# Autometer Water Temp Gauge



## 0341TODD (Nov 15, 2003)

So someone answer me this- I already know it will work fine and will not cause any problems but I just kinda need some reassurance from someone else more familiar with our cars I.E....Balliztik, Sponge, or Jamesz--- Mike or Steve- whoever wants to answer this. I want to use an autometer 2 5/8 gauge for my water temp- from what I see in the Factory Service Manual- the only temp gauge that the ecu is working off of is the Cylinder Head Temp and the Fuel Temp. Now, I know weve had arguments about the Fuel temp sensor and changind over to a rising fuel rate FPR. From what I see- the water temp sensor only goes right to the gauge by the speedo- Kinda like a saturn(not to compare a Z to a saturn, but you catch my drift--- the reason I want to do this is b/c I have my air/fuel ratio gauge mounted right in front of the temp gauge ( which isnt accurate anyways really ) It looks really nice though too- I like it- I bought the sport comp gauges and used orange bulbs to match the gauges- All the wires are ran and I ordered colder plugs that should be here tomorrow so Im kinda going to do everything in one shot- anyone with advice on doing this- please feel free to add your two cents.


----------



## asleepz (Feb 24, 2004)

Me too because I want to know if I can just run new wires to the exsisting sensor (which is easy to get to and do) or if they make another sensor that is plug and play.


----------



## 0341TODD (Nov 15, 2003)

no man, you cant just run a wire to the existing wire- they both put out voltage and the sensor gives resistance as the heat increases- therefore telling the gauge what the temp is.


----------



## Zen31ZR (Mar 24, 2004)

0341TODD said:


> no man, you cant just run a wire to the existing wire- they both put out voltage and the sensor gives resistance as the heat increases- therefore telling the gauge what the temp is.

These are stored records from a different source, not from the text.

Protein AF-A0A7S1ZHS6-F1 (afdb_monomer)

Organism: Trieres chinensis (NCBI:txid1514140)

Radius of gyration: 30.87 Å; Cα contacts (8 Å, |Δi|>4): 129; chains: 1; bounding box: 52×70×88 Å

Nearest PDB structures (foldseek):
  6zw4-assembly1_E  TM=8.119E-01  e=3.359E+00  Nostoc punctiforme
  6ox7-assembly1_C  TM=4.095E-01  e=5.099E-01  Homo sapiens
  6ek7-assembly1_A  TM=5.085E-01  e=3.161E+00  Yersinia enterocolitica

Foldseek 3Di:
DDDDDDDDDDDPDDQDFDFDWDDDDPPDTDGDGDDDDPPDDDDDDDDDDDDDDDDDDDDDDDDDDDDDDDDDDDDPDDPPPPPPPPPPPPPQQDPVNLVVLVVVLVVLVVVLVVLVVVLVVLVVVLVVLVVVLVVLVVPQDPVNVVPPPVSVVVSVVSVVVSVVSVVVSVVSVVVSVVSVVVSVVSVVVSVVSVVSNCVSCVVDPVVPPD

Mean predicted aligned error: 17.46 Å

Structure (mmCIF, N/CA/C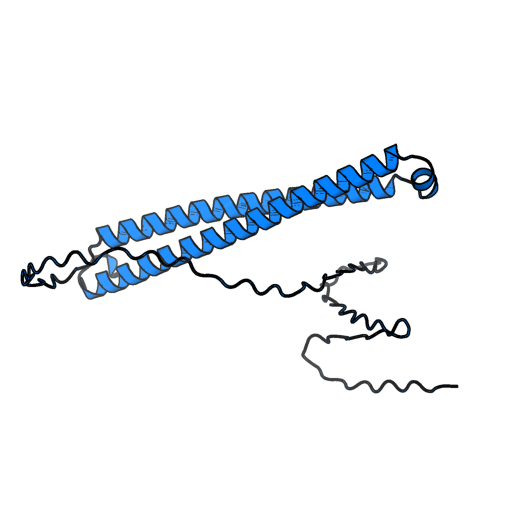/O backbone):
data_AF-A0A7S1ZHS6-F1
#
_entry.id   AF-A0A7S1ZHS6-F1
#
loop_
_atom_site.group_PDB
_atom_site.id
_atom_site.type_symbol
_atom_site.label_atom_id
_atom_site.label_alt_id
_atom_site.label_comp_id
_atom_site.label_asym_id
_atom_site.label_entity_id
_atom_site.label_seq_id
_atom_site.pdbx_PDB_ins_code
_atom_site.Cartn_x
_atom_site.Cartn_y
_atom_site.Cartn_z
_atom_site.occupancy
_atom_site.B_iso_or_equiv
_atom_site.auth_seq_id
_atom_site.auth_comp_id
_atom_site.auth_asym_id
_atom_site.auth_atom_id
_atom_site.pdbx_PDB_model_num
ATOM 1 N N . MET A 1 1 ? -16.591 4.518 -56.746 1.00 37.53 1 MET A N 1
ATOM 2 C CA . MET A 1 1 ? -17.350 5.569 -56.035 1.00 37.53 1 MET A CA 1
ATOM 3 C C . MET A 1 1 ? -18.211 4.899 -54.979 1.00 37.53 1 MET A C 1
ATOM 5 O O . MET A 1 1 ? -19.163 4.225 -55.342 1.00 37.53 1 MET A O 1
ATOM 9 N N . ALA A 1 2 ? -17.844 5.022 -53.703 1.00 32.25 2 ALA A N 1
ATOM 10 C CA . ALA A 1 2 ? -18.627 4.534 -52.571 1.00 32.25 2 ALA A CA 1
ATOM 11 C C . ALA A 1 2 ? -18.857 5.711 -51.612 1.00 32.25 2 ALA A C 1
ATOM 13 O O . ALA A 1 2 ? -17.913 6.405 -51.241 1.00 32.25 2 ALA A O 1
ATOM 14 N N . PHE A 1 3 ? -20.124 5.970 -51.299 1.00 34.00 3 PHE A N 1
ATOM 15 C CA . PHE A 1 3 ? -20.582 7.048 -50.427 1.00 34.00 3 PHE A CA 1
ATOM 16 C C . PHE A 1 3 ? -20.394 6.656 -48.956 1.00 34.00 3 PHE A C 1
ATOM 18 O O . PHE A 1 3 ? -20.941 5.645 -48.526 1.00 34.00 3 PHE A O 1
ATOM 25 N N . PHE A 1 4 ? -19.710 7.488 -48.167 1.00 33.12 4 PHE A N 1
ATOM 26 C CA . PHE A 1 4 ? -19.776 7.444 -46.703 1.00 33.12 4 PHE A CA 1
ATOM 27 C C . PHE A 1 4 ? -20.664 8.592 -46.212 1.00 33.12 4 PHE A C 1
ATOM 29 O O . PHE A 1 4 ? -20.289 9.761 -46.274 1.00 33.12 4 PHE A O 1
ATOM 36 N N . ARG A 1 5 ? -21.866 8.254 -45.735 1.00 35.94 5 ARG A N 1
ATOM 37 C CA . ARG A 1 5 ? -22.707 9.143 -44.925 1.00 35.94 5 ARG A CA 1
ATOM 38 C C . ARG A 1 5 ? -22.398 8.870 -43.455 1.00 35.94 5 ARG A C 1
ATOM 40 O O . ARG A 1 5 ? -22.750 7.808 -42.956 1.00 35.94 5 ARG A O 1
ATOM 47 N N . TYR A 1 6 ? -21.796 9.832 -42.760 1.00 38.06 6 TYR A N 1
ATOM 48 C CA . TYR A 1 6 ? -21.761 9.841 -41.297 1.00 38.06 6 TYR A CA 1
ATOM 49 C C . TYR A 1 6 ? -22.978 10.611 -40.780 1.00 38.06 6 TYR A C 1
ATOM 51 O O . TYR A 1 6 ? -23.082 11.825 -40.951 1.00 38.06 6 TYR A O 1
ATOM 59 N N . GLY A 1 7 ? -23.925 9.890 -40.181 1.00 34.59 7 GLY A N 1
ATOM 60 C CA . GLY A 1 7 ? -24.988 10.477 -39.374 1.00 34.59 7 GLY A CA 1
ATOM 61 C C . GLY A 1 7 ? -24.476 10.711 -37.956 1.00 34.59 7 GLY A C 1
ATOM 62 O O . GLY A 1 7 ? -24.289 9.758 -37.207 1.00 34.59 7 GLY A O 1
ATOM 63 N N . CYS A 1 8 ? -24.244 11.969 -37.585 1.00 35.41 8 CYS A N 1
ATOM 64 C CA . CYS A 1 8 ? -23.943 12.354 -36.206 1.00 35.41 8 CYS A CA 1
ATOM 65 C C . CYS A 1 8 ? -25.243 12.454 -35.397 1.00 35.41 8 CYS A C 1
ATOM 67 O O . CYS A 1 8 ? -25.957 13.453 -35.489 1.00 35.41 8 CYS A O 1
ATOM 69 N N . LEU A 1 9 ? -25.529 11.453 -34.564 1.00 40.00 9 LEU A N 1
ATOM 70 C CA . LEU A 1 9 ? -26.470 11.597 -33.454 1.00 40.00 9 LEU A CA 1
ATOM 71 C C . LEU A 1 9 ? -25.737 12.257 -32.279 1.00 40.00 9 LEU A C 1
ATOM 73 O O . LEU A 1 9 ? -24.867 11.667 -31.645 1.00 40.00 9 LEU A O 1
ATOM 77 N N . ARG A 1 10 ? -26.075 13.524 -32.021 1.00 43.72 10 ARG A N 1
ATOM 78 C CA . ARG A 1 10 ? -25.677 14.270 -30.821 1.00 43.72 10 ARG A CA 1
ATOM 79 C C . ARG A 1 10 ? -26.485 13.751 -29.627 1.00 43.72 10 ARG A C 1
ATOM 81 O O . ARG A 1 10 ? -27.616 14.184 -29.438 1.00 43.72 10 ARG A O 1
ATOM 88 N N . SER A 1 11 ? -25.874 12.919 -28.792 1.00 36.66 11 SER A N 1
AT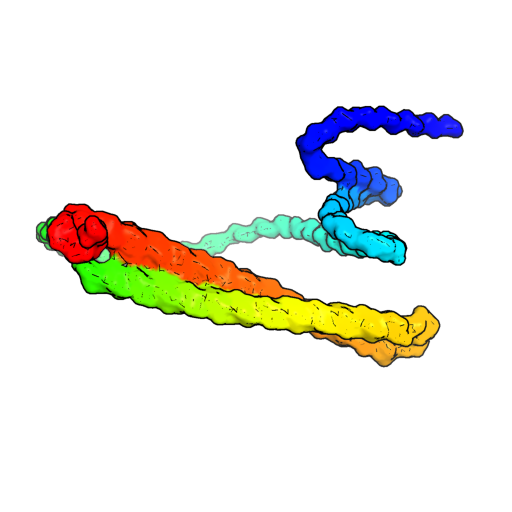OM 89 C CA . SER A 1 11 ? -26.313 12.719 -27.406 1.00 36.66 11 SER A CA 1
ATOM 90 C C . SER A 1 11 ? -25.271 13.332 -26.480 1.00 36.66 11 SER A C 1
ATOM 92 O O . SER A 1 11 ? -24.101 12.961 -26.501 1.00 36.66 11 SER A O 1
ATOM 94 N N . ARG A 1 12 ? -25.689 14.350 -25.724 1.00 51.38 12 ARG A N 1
ATOM 95 C CA . ARG A 1 12 ? -24.895 14.959 -24.655 1.00 51.38 12 ARG A CA 1
ATOM 96 C C . ARG A 1 12 ? -24.954 14.047 -23.428 1.00 51.38 12 ARG A C 1
ATOM 98 O O . ARG A 1 12 ? -26.024 13.531 -23.132 1.00 51.38 12 ARG A O 1
ATOM 105 N N . LEU A 1 13 ? -23.827 13.968 -22.717 1.00 48.91 13 LEU A N 1
ATOM 106 C CA . LEU A 1 13 ? -23.621 13.322 -21.411 1.00 48.91 13 LEU A CA 1
ATOM 107 C C . LEU A 1 13 ? -23.485 11.796 -21.447 1.00 48.91 13 LEU A C 1
ATOM 109 O O . LEU A 1 13 ? -24.378 11.096 -21.006 1.00 48.91 13 LEU A O 1
ATOM 113 N N . LEU A 1 14 ? -22.348 11.313 -21.951 1.00 50.59 14 LEU A N 1
ATOM 114 C CA . LEU A 1 14 ? -21.593 10.123 -21.515 1.00 50.59 14 LEU A CA 1
ATOM 115 C C . LEU A 1 14 ? -20.236 10.174 -22.260 1.00 50.59 14 LEU A C 1
ATOM 117 O O . LEU A 1 14 ? -20.203 10.699 -23.380 1.00 50.59 14 LEU A O 1
ATOM 121 N N . PRO A 1 15 ? -19.109 9.704 -21.687 1.00 45.34 15 PRO A N 1
ATOM 122 C CA . PRO A 1 15 ? -17.837 9.645 -22.405 1.00 45.34 15 PRO A CA 1
ATOM 123 C C . PRO A 1 15 ? -18.007 8.753 -23.639 1.00 45.34 15 PRO A C 1
ATOM 125 O O . PRO A 1 15 ? -18.284 7.559 -23.547 1.00 45.34 15 PRO A O 1
ATOM 128 N N . SER A 1 16 ? -17.916 9.369 -24.812 1.00 46.38 16 SER A N 1
ATOM 129 C CA . SER A 1 16 ? -18.114 8.729 -26.106 1.00 46.38 16 SER A CA 1
ATOM 130 C C . SER A 1 16 ? -17.002 7.714 -26.371 1.00 46.38 16 SER A C 1
ATOM 132 O O . SER A 1 16 ? -15.900 8.086 -26.770 1.00 46.38 16 SER A O 1
ATOM 134 N N . LEU A 1 17 ? -17.305 6.433 -26.165 1.00 46.34 17 LEU A N 1
ATOM 135 C CA . LEU A 1 17 ? -16.502 5.312 -26.644 1.00 46.34 17 LEU A CA 1
ATOM 136 C C . LEU A 1 17 ? -16.612 5.240 -28.172 1.00 46.34 17 LEU A C 1
ATOM 138 O O . LEU A 1 17 ? -17.626 4.810 -28.721 1.00 46.34 17 LEU A O 1
ATOM 142 N N . LEU A 1 18 ? -15.568 5.686 -28.868 1.00 50.09 18 LEU A N 1
ATOM 143 C CA . LEU A 1 18 ? -15.414 5.471 -30.304 1.00 50.09 18 LEU A CA 1
ATOM 144 C C . LEU A 1 18 ? -14.806 4.084 -30.517 1.00 50.09 18 LEU A C 1
ATOM 146 O O . LEU A 1 18 ? -13.599 3.894 -30.405 1.00 50.09 18 LEU A O 1
ATOM 150 N N . CYS A 1 19 ? -15.656 3.105 -30.811 1.00 41.56 19 CYS A N 1
ATOM 151 C CA . CYS A 1 19 ? -15.219 1.762 -31.169 1.00 41.56 19 CYS A CA 1
ATOM 152 C C . CYS A 1 19 ? -14.974 1.719 -32.685 1.00 41.56 19 CYS A C 1
ATOM 154 O O . CYS A 1 19 ? -15.925 1.737 -33.468 1.00 41.56 19 CYS A O 1
ATOM 156 N N . ALA A 1 20 ? -13.710 1.715 -33.109 1.00 49.16 20 ALA A N 1
ATOM 157 C CA . ALA A 1 20 ? -13.340 1.565 -34.512 1.00 49.16 20 ALA A CA 1
ATOM 158 C C . ALA A 1 20 ? -12.875 0.123 -34.750 1.00 49.16 20 ALA A C 1
ATOM 160 O O . ALA A 1 20 ? -11.881 -0.326 -34.186 1.00 49.16 20 ALA A O 1
ATOM 161 N N . THR A 1 21 ? -13.604 -0.618 -35.581 1.00 48.00 21 THR A N 1
ATOM 162 C CA . THR A 1 21 ? -13.220 -1.972 -35.992 1.00 48.00 21 THR A CA 1
ATOM 163 C C . THR A 1 21 ? -12.527 -1.903 -37.347 1.00 48.00 21 THR A C 1
ATOM 165 O O . THR A 1 21 ? -13.108 -1.455 -38.334 1.00 48.00 21 THR A O 1
ATOM 168 N N . ALA A 1 22 ? -11.264 -2.326 -37.398 1.00 49.38 22 ALA A N 1
ATOM 169 C CA . ALA A 1 22 ? -10.512 -2.458 -38.639 1.00 49.38 22 ALA A CA 1
ATOM 170 C C . ALA A 1 22 ? -10.355 -3.947 -38.969 1.00 49.38 22 ALA A C 1
ATOM 172 O O . ALA A 1 22 ? -9.841 -4.725 -38.167 1.00 49.38 22 ALA A O 1
ATOM 173 N N . VAL A 1 23 ? -10.817 -4.348 -40.155 1.00 44.56 23 VAL A N 1
ATOM 174 C CA . VAL A 1 23 ? -10.668 -5.718 -40.661 1.00 44.56 23 VAL A CA 1
ATOM 175 C C . VAL A 1 23 ? -9.424 -5.762 -41.542 1.00 44.56 23 VAL A C 1
ATOM 177 O O . VAL A 1 23 ? -9.417 -5.221 -42.648 1.00 44.56 23 VAL A O 1
ATOM 180 N N . LEU A 1 24 ? -8.361 -6.391 -41.042 1.00 45.78 24 LEU A N 1
ATOM 181 C CA . LEU A 1 24 ? -7.103 -6.595 -41.761 1.00 45.78 24 LEU A CA 1
ATOM 182 C C . LEU A 1 24 ? -7.091 -8.014 -42.349 1.00 45.78 24 LEU A C 1
ATOM 184 O O . LEU A 1 24 ? -6.487 -8.931 -41.806 1.00 45.78 24 LEU A O 1
ATOM 188 N N . GLY A 1 25 ? -7.778 -8.185 -43.480 1.00 56.09 25 GLY A N 1
ATOM 189 C CA . GLY A 1 25 ? -7.717 -9.403 -44.296 1.00 56.09 25 GLY A CA 1
ATOM 190 C C . GLY A 1 25 ? -8.595 -10.580 -43.831 1.00 56.09 25 GLY A C 1
ATOM 191 O O . GLY A 1 25 ? -9.274 -10.506 -42.803 1.00 56.09 25 GLY A O 1
ATOM 192 N N . PRO A 1 26 ? -8.645 -11.669 -44.627 1.00 46.19 26 PRO A N 1
ATOM 193 C CA . PRO A 1 26 ? -9.519 -12.807 -44.366 1.00 46.19 26 PRO A CA 1
ATOM 194 C C . PRO A 1 26 ? -9.005 -13.612 -43.166 1.00 46.19 26 PRO A C 1
ATOM 196 O O . PRO A 1 26 ? -8.083 -14.411 -43.293 1.00 46.19 26 PRO A O 1
ATOM 199 N N . GLY A 1 27 ? -9.621 -13.400 -42.001 1.00 51.97 27 GLY A N 1
ATOM 200 C CA . GLY A 1 27 ? -9.467 -14.266 -40.826 1.00 51.97 27 GLY A CA 1
ATOM 201 C C . GLY A 1 27 ? -9.023 -13.585 -39.531 1.00 51.97 27 GLY A C 1
ATOM 202 O O . GLY A 1 27 ? -9.041 -14.243 -38.496 1.00 51.97 27 GLY A O 1
ATOM 203 N N . ALA A 1 28 ? -8.681 -12.293 -39.544 1.00 40.38 28 ALA A N 1
ATOM 204 C CA . ALA A 1 28 ? -8.285 -11.566 -38.337 1.00 40.38 28 ALA A CA 1
ATOM 205 C C . ALA A 1 28 ? -9.134 -10.300 -38.145 1.00 40.38 28 ALA A C 1
ATOM 207 O O . ALA A 1 28 ? -9.036 -9.335 -38.905 1.00 40.38 28 ALA A O 1
ATOM 208 N N . VAL A 1 29 ? -9.971 -10.303 -37.106 1.00 44.25 29 VAL A N 1
ATOM 209 C CA . VAL A 1 29 ? -10.667 -9.104 -36.626 1.00 44.25 29 VAL A CA 1
ATOM 210 C C . VAL A 1 29 ? -9.912 -8.613 -35.399 1.00 44.25 29 VAL A C 1
ATOM 212 O O . VAL A 1 29 ? -9.957 -9.247 -34.348 1.00 44.25 29 VAL A O 1
ATOM 215 N N . VAL A 1 30 ? -9.203 -7.493 -35.533 1.00 47.81 30 VAL A N 1
ATOM 216 C CA . VAL A 1 30 ? -8.560 -6.824 -34.399 1.00 47.81 30 VAL A CA 1
ATOM 217 C C . VAL A 1 30 ? -9.503 -5.717 -33.942 1.00 47.81 30 VAL A C 1
ATOM 219 O O . VAL A 1 30 ? -9.697 -4.717 -34.634 1.00 47.81 30 VAL A O 1
ATOM 222 N N . ALA A 1 31 ? -10.138 -5.913 -32.789 1.00 45.62 31 ALA A N 1
ATOM 223 C CA . ALA A 1 31 ? -10.906 -4.859 -32.142 1.00 45.62 31 ALA A CA 1
ATOM 224 C C . ALA A 1 31 ? -9.923 -3.906 -31.449 1.00 45.62 31 ALA A C 1
ATOM 226 O O . ALA A 1 31 ? -9.252 -4.289 -30.493 1.00 45.62 31 ALA A O 1
ATOM 227 N N . VAL A 1 32 ? -9.810 -2.677 -31.956 1.00 47.56 32 VAL A N 1
ATOM 228 C CA . VAL A 1 32 ? -8.966 -1.638 -31.357 1.00 47.56 32 VAL A CA 1
ATOM 229 C C . VAL A 1 32 ? -9.861 -0.724 -30.531 1.00 47.56 32 VAL A C 1
ATOM 231 O O . VAL A 1 32 ? -10.582 0.118 -31.066 1.00 47.56 32 VAL A O 1
ATOM 234 N N . THR A 1 33 ? -9.825 -0.893 -29.213 1.00 47.94 33 THR A N 1
ATOM 235 C CA . THR A 1 33 ? -10.547 -0.020 -28.282 1.00 47.94 33 THR A CA 1
ATOM 236 C C . THR A 1 33 ? -9.626 1.126 -27.876 1.00 47.94 33 THR A C 1
ATOM 238 O O . THR A 1 33 ? -8.744 0.955 -27.038 1.00 47.94 33 THR A O 1
ATOM 241 N N . ALA A 1 34 ? -9.791 2.297 -28.493 1.00 47.62 34 ALA A N 1
ATOM 242 C CA . ALA A 1 34 ? -9.049 3.497 -28.117 1.00 47.62 34 ALA A CA 1
ATOM 243 C C . ALA A 1 34 ? -9.833 4.285 -27.056 1.00 47.62 34 ALA A C 1
ATOM 245 O O . ALA A 1 34 ? -10.930 4.778 -27.321 1.00 47.62 34 ALA A O 1
ATOM 246 N N . TYR A 1 35 ? -9.265 4.429 -25.860 1.00 42.38 35 TYR A N 1
ATOM 247 C CA . TYR A 1 35 ? -9.803 5.308 -24.824 1.00 42.38 35 TYR A CA 1
ATOM 248 C C . TYR A 1 35 ? -9.160 6.688 -24.970 1.00 42.38 35 TYR A C 1
ATOM 250 O O . TYR A 1 35 ? -7.965 6.855 -24.739 1.00 42.38 35 TYR A O 1
ATOM 258 N N . VAL A 1 36 ? -9.947 7.686 -25.374 1.00 46.47 36 VAL A N 1
ATOM 259 C CA . VAL A 1 36 ? -9.516 9.088 -25.346 1.00 46.47 36 VAL A CA 1
ATOM 260 C C . VAL A 1 36 ? -9.839 9.630 -23.959 1.00 46.47 36 VAL A C 1
ATOM 262 O O . VAL A 1 36 ? -10.987 9.964 -23.671 1.00 46.47 36 VAL A O 1
ATOM 265 N N . THR A 1 37 ? -8.843 9.696 -23.081 1.00 45.84 37 THR A N 1
ATOM 266 C CA . THR A 1 37 ? -8.978 10.409 -21.810 1.00 45.84 37 THR A CA 1
ATOM 267 C C . THR A 1 37 ? -8.998 11.918 -22.089 1.00 45.84 37 THR A C 1
ATOM 269 O O . THR A 1 37 ? -8.092 12.435 -22.750 1.00 45.84 37 THR A O 1
ATOM 272 N N . PRO A 1 38 ? -10.026 12.663 -21.640 1.00 42.56 38 PRO A N 1
ATOM 273 C CA . PRO A 1 38 ? -10.037 14.111 -21.780 1.00 42.56 38 PRO A CA 1
ATOM 274 C C . PRO A 1 38 ? -8.956 14.700 -20.868 1.00 42.56 38 PRO A C 1
ATOM 276 O O . PRO A 1 38 ? -9.128 14.818 -19.658 1.00 42.56 38 PRO A O 1
ATOM 279 N N . ARG A 1 39 ? -7.812 15.050 -21.459 1.00 41.88 39 ARG A N 1
ATOM 280 C CA . ARG A 1 39 ? -6.733 15.772 -20.783 1.00 41.88 39 ARG A CA 1
ATOM 281 C C . ARG A 1 39 ? -7.232 17.181 -20.454 1.00 41.88 39 ARG A C 1
ATOM 283 O O . ARG A 1 39 ? -7.553 17.946 -21.364 1.00 41.88 39 ARG A O 1
ATOM 290 N N . ALA A 1 40 ? -7.309 17.508 -19.163 1.00 43.91 40 ALA A N 1
ATOM 291 C CA . ALA A 1 40 ? -7.518 18.873 -18.692 1.00 43.91 40 ALA A CA 1
ATOM 292 C C . ALA A 1 40 ? -6.479 19.791 -19.354 1.00 43.91 40 ALA A C 1
ATOM 294 O O . ALA A 1 40 ? -5.293 19.464 -19.397 1.00 43.91 40 ALA A O 1
ATOM 295 N N . ALA A 1 41 ? -6.957 20.879 -19.954 1.00 45.59 41 ALA A N 1
ATOM 296 C CA . ALA A 1 41 ? -6.203 21.717 -20.873 1.00 45.59 41 ALA A CA 1
ATOM 297 C C . ALA A 1 41 ? -4.921 22.300 -20.254 1.00 45.59 41 ALA A C 1
ATOM 299 O O . ALA A 1 41 ? -5.007 23.007 -19.250 1.00 45.59 41 ALA A O 1
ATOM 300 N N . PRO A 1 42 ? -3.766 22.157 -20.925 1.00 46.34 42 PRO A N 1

No , I think he' just talking about using the old sensor to power the new guage , eliminating the old guage. Maybe.......


----------



## asleepz (Feb 24, 2004)

The Autometer Water gauge (auto gage) it has a sensor bulb. Does that just screw into the existing hole in the radiator?


----------



## 0341TODD (Nov 15, 2003)

the sensor is in the passenger cylinder head man- and yes that is what I was going to do Balliztik, replace the old sensor with the new autometer one- it is going to be alot more accurate anyways. What is your opinion on that though? Seriously- there is no trace of it going into the ecu- but then again I cant find it in any of the wiring diagrams- I will look again tonight. It looks like every action that the ecu makes is based off of the fuel temp and the cylinder head temp.


----------



## asleepz (Feb 24, 2004)

Then what sensor is in the bottom of the radiator??


----------



## Zen31ZR (Mar 24, 2004)

SKD_Tech said:


> Then what sensor is in the bottom of the radiator??


 Hmm , low level light? Regular temp guage?


----------



## asleepz (Feb 24, 2004)

no the level light is in the resivor...

So the water temp sensor is in the dang block? Where at?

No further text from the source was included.